Records from a dataset
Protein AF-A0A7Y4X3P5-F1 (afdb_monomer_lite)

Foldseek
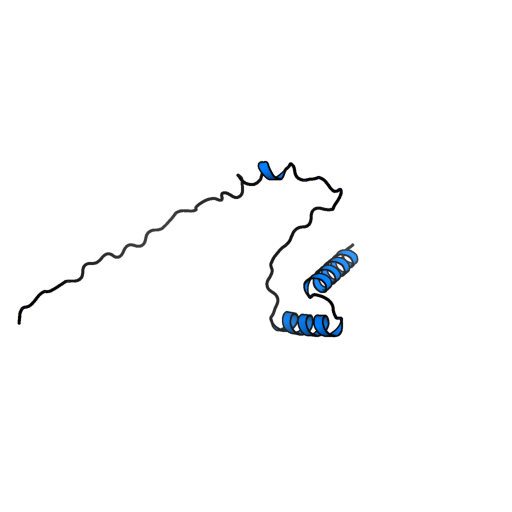 3Di:
DDDDDDDDDDDDDDDDDDDPDDPPPPVPPVPPPPPPDPDDDDDDDDDDDDPVVVVVLVVVCVVVVHDSVVVVVVVVVVVVVVVD

pLDDT: mean 72.59, std 22.55, range [35.78, 97.75]

Sequence (84 aa):
MSKKDFSIVGARRSGVIESTVFPAAVVAEEKINEFVAGQEPTTTMTFQLPTRVHTELKSYAVASRQKVKDILIRFIQEGLSRCK

Radius of gyration: 26.75 Å; chains: 1; bounding box: 82×50×46 Å

Secondary structure (DSSP, 8-state):
------------------------STTSSGGGG---S-PPPP-----PPPHHHHHHHHHHHHHHT--HHHHHHHHHHHHHHHT-

Structure (mmCIF, N/CA/C/O backbone):
data_AF-A0A7Y4X3P5-F1
#
_entry.id   AF-A0A7Y4X3P5-F1
#
loop_
_atom_site.group_PDB
_atom_site.id
_atom_site.type_symbol
_atom_site.label_atom_id
_atom_site.label_alt_id
_atom_site.label_comp_id
_atom_site.label_asym_id
_atom_site.label_entity_id
_atom_site.label_seq_id
_atom_site.pdbx_PDB_ins_code
_atom_site.Cartn_x
_atom_site.Cartn_y
_atom_site.Cartn_z
_atom_site.occupancy
_atom_site.B_iso_or_equiv
_atom_site.auth_seq_id
_atom_site.auth_comp_id
_atom_site.auth_asym_id
_atom_site.auth_atom_id
_atom_site.pdbx_PDB_model_num
ATOM 1 N N . MET A 1 1 ? 65.783 -22.958 14.169 1.00 43.53 1 MET A N 1
ATOM 2 C CA . MET A 1 1 ? 65.330 -21.549 14.226 1.00 43.53 1 MET A CA 1
ATOM 3 C C . MET A 1 1 ? 64.423 -21.368 15.437 1.00 43.53 1 MET A C 1
ATOM 5 O O . MET A 1 1 ? 63.763 -22.317 15.833 1.00 43.53 1 MET A O 1
ATOM 9 N N . SER A 1 2 ? 64.524 -20.204 16.076 1.00 41.72 2 SER A N 1
ATOM 10 C CA . SER A 1 2 ? 64.136 -19.901 17.460 1.00 41.72 2 SER A CA 1
ATOM 11 C C . SER A 1 2 ? 62.627 -19.850 17.735 1.00 41.72 2 SER A C 1
ATOM 13 O O . SER A 1 2 ? 61.857 -19.368 16.911 1.00 41.72 2 SER A O 1
ATOM 15 N N . LYS A 1 3 ? 62.265 -20.263 18.959 1.00 50.19 3 LYS A N 1
ATOM 16 C CA . LYS A 1 3 ? 60.998 -20.015 19.668 1.00 50.19 3 LYS A CA 1
ATOM 17 C C . LYS A 1 3 ? 60.721 -18.512 19.795 1.00 50.19 3 LYS A C 1
ATOM 19 O O . LYS A 1 3 ? 61.666 -17.785 20.110 1.00 50.19 3 LYS A O 1
ATOM 24 N N . LYS A 1 4 ? 59.453 -18.098 19.664 1.00 57.72 4 LYS A N 1
ATOM 25 C CA . LYS A 1 4 ? 58.809 -17.101 20.541 1.00 57.72 4 LYS A CA 1
ATOM 26 C C . LYS A 1 4 ? 57.312 -17.390 20.661 1.00 57.72 4 LYS A C 1
ATOM 28 O O . LYS A 1 4 ? 56.567 -17.332 19.689 1.00 57.72 4 LYS A O 1
ATOM 33 N N . ASP A 1 5 ? 56.954 -17.719 21.889 1.00 49.88 5 ASP A N 1
ATOM 34 C CA . ASP A 1 5 ? 55.638 -17.779 22.498 1.00 49.88 5 ASP A CA 1
ATOM 35 C C . ASP A 1 5 ? 54.877 -16.452 22.374 1.00 49.88 5 ASP A C 1
ATOM 37 O O . ASP A 1 5 ? 55.481 -15.385 22.474 1.00 49.88 5 ASP A O 1
ATOM 41 N N . PHE A 1 6 ? 53.548 -16.518 22.282 1.00 50.16 6 PHE A N 1
ATOM 42 C CA . PHE A 1 6 ? 52.685 -15.541 22.945 1.00 50.16 6 PHE A CA 1
ATOM 43 C C . PHE A 1 6 ? 51.461 -16.261 23.516 1.00 50.16 6 PHE A C 1
ATOM 45 O O . PHE A 1 6 ? 50.604 -16.766 22.792 1.00 50.16 6 PHE A O 1
ATOM 52 N N . SER A 1 7 ? 51.454 -16.351 24.844 1.00 43.34 7 SER A N 1
ATOM 53 C CA . SER A 1 7 ? 50.437 -16.999 25.663 1.00 43.34 7 SER A CA 1
ATOM 54 C C . SER A 1 7 ? 49.152 -16.182 25.801 1.00 43.34 7 SER A C 1
ATOM 56 O O . SER A 1 7 ? 49.140 -14.955 25.768 1.00 43.34 7 SER A O 1
ATOM 58 N N . ILE A 1 8 ? 48.089 -16.946 26.040 1.00 54.94 8 ILE A N 1
ATOM 59 C CA . ILE A 1 8 ? 46.721 -16.611 26.444 1.00 54.94 8 ILE A CA 1
ATOM 60 C C . ILE A 1 8 ? 46.681 -15.970 27.839 1.00 54.94 8 ILE A C 1
ATOM 62 O O . ILE A 1 8 ? 47.210 -16.584 28.756 1.00 54.94 8 ILE A O 1
ATOM 66 N N . VAL A 1 9 ? 45.947 -14.861 28.021 1.00 43.50 9 VAL A N 1
ATOM 67 C CA . VAL A 1 9 ? 45.166 -14.466 29.228 1.00 43.50 9 VAL A CA 1
ATOM 68 C C . VAL A 1 9 ? 44.189 -13.375 28.740 1.00 43.50 9 VAL A C 1
ATOM 70 O O . VAL A 1 9 ? 44.633 -12.425 28.116 1.00 43.50 9 VAL A O 1
ATOM 73 N N . GLY A 1 10 ? 42.861 -13.405 28.854 1.00 35.78 10 GLY A N 1
ATOM 74 C CA . GLY A 1 10 ? 41.969 -13.983 29.851 1.00 35.78 10 GLY A CA 1
ATOM 75 C C . GLY A 1 10 ? 41.194 -12.832 30.509 1.00 35.78 10 GLY A C 1
ATOM 76 O O . GLY A 1 10 ? 41.825 -11.963 31.087 1.00 35.78 10 GLY A O 1
ATOM 77 N N . ALA A 1 11 ? 39.858 -12.812 30.416 1.00 43.81 11 ALA A N 1
ATOM 78 C CA . ALA A 1 11 ? 38.954 -12.266 31.443 1.00 43.81 11 ALA A CA 1
ATOM 79 C C . ALA A 1 11 ? 37.489 -12.343 30.982 1.00 43.81 11 ALA A C 1
ATOM 81 O O . ALA A 1 11 ? 37.021 -11.578 30.144 1.00 43.81 11 ALA A O 1
ATOM 82 N N . ARG A 1 12 ? 36.743 -13.262 31.596 1.00 49.41 12 ARG A N 1
ATOM 83 C CA . ARG A 1 12 ? 35.287 -13.176 31.727 1.00 49.41 12 ARG A CA 1
ATOM 84 C C . ARG A 1 12 ? 34.955 -11.967 32.606 1.00 49.41 12 ARG A C 1
ATOM 86 O O . ARG A 1 12 ? 35.573 -11.845 33.661 1.00 49.41 12 ARG A O 1
ATOM 93 N N . ARG A 1 13 ? 33.923 -11.186 32.268 1.00 48.38 13 ARG A N 1
ATOM 94 C CA . ARG A 1 13 ? 33.001 -10.610 33.265 1.00 48.38 13 ARG A CA 1
ATOM 95 C C . ARG A 1 13 ? 31.716 -10.086 32.625 1.00 48.38 13 ARG A C 1
ATOM 97 O O . ARG A 1 13 ? 31.715 -9.139 31.853 1.00 48.38 13 ARG A O 1
ATOM 104 N N . SER A 1 14 ? 30.636 -10.760 33.009 1.00 48.19 14 SER A N 1
ATOM 105 C CA . SER A 1 14 ? 29.271 -10.252 33.085 1.00 48.19 14 SER A CA 1
ATOM 106 C C . SER A 1 14 ? 29.251 -8.879 33.766 1.00 48.19 14 SER A C 1
ATOM 108 O O . SER A 1 14 ? 29.813 -8.738 34.853 1.00 48.19 14 SER A O 1
ATOM 110 N N . GLY A 1 15 ? 28.589 -7.906 33.144 1.00 42.28 15 GLY A N 1
ATOM 111 C CA . GLY A 1 15 ? 28.351 -6.567 33.673 1.00 42.28 15 GLY A CA 1
ATOM 112 C C . GLY A 1 15 ? 26.969 -6.097 33.235 1.00 42.28 15 GLY A C 1
ATOM 113 O O . GLY A 1 15 ? 26.699 -5.948 32.049 1.00 42.28 15 GLY A O 1
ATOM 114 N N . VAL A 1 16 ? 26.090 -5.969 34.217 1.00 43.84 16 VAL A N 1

◆ **Work instruction**
No pictures should appear; only the lines from the first line of the records through the line with "Structure (mmCIF, N/CA/C/O", both included, are to be restated word for word.

◆ **Problem solution**
Protein AF-A0A7Y4X3P5-F1 (afdb_monomer_lite)

Foldseek
 3Di:
DDDDDDDDDDDDDDDDDDDPDDPPPPVPPVPPPPPPDPDDDDDDDDDDDDPVVVVVLVVVCVVVVHDSVVVVVVVVVVVVVVVD

pLDDT: mean 72.59, std 22.55, range [35.78, 97.75]

Sequence (84 aa):
MSKKDFSIVGARRSGVIESTVFPAAVVAEEKINEFVAGQEPTTTMTFQLPTRVHTELKSYAVASRQKVKDILIRFIQEGLSRCK

Radius of gyration: 26.75 Å; chains: 1; bounding box: 82×50×46 Å

Secondary structure (DSSP, 8-state):
------------------------STTSSGGGG---S-PPPP-----PPPHHHHHHHHHHHHHHT--HHHHHHHHHHHHHHHT-

Structure (mmCIF, N/CA/C/O backbone):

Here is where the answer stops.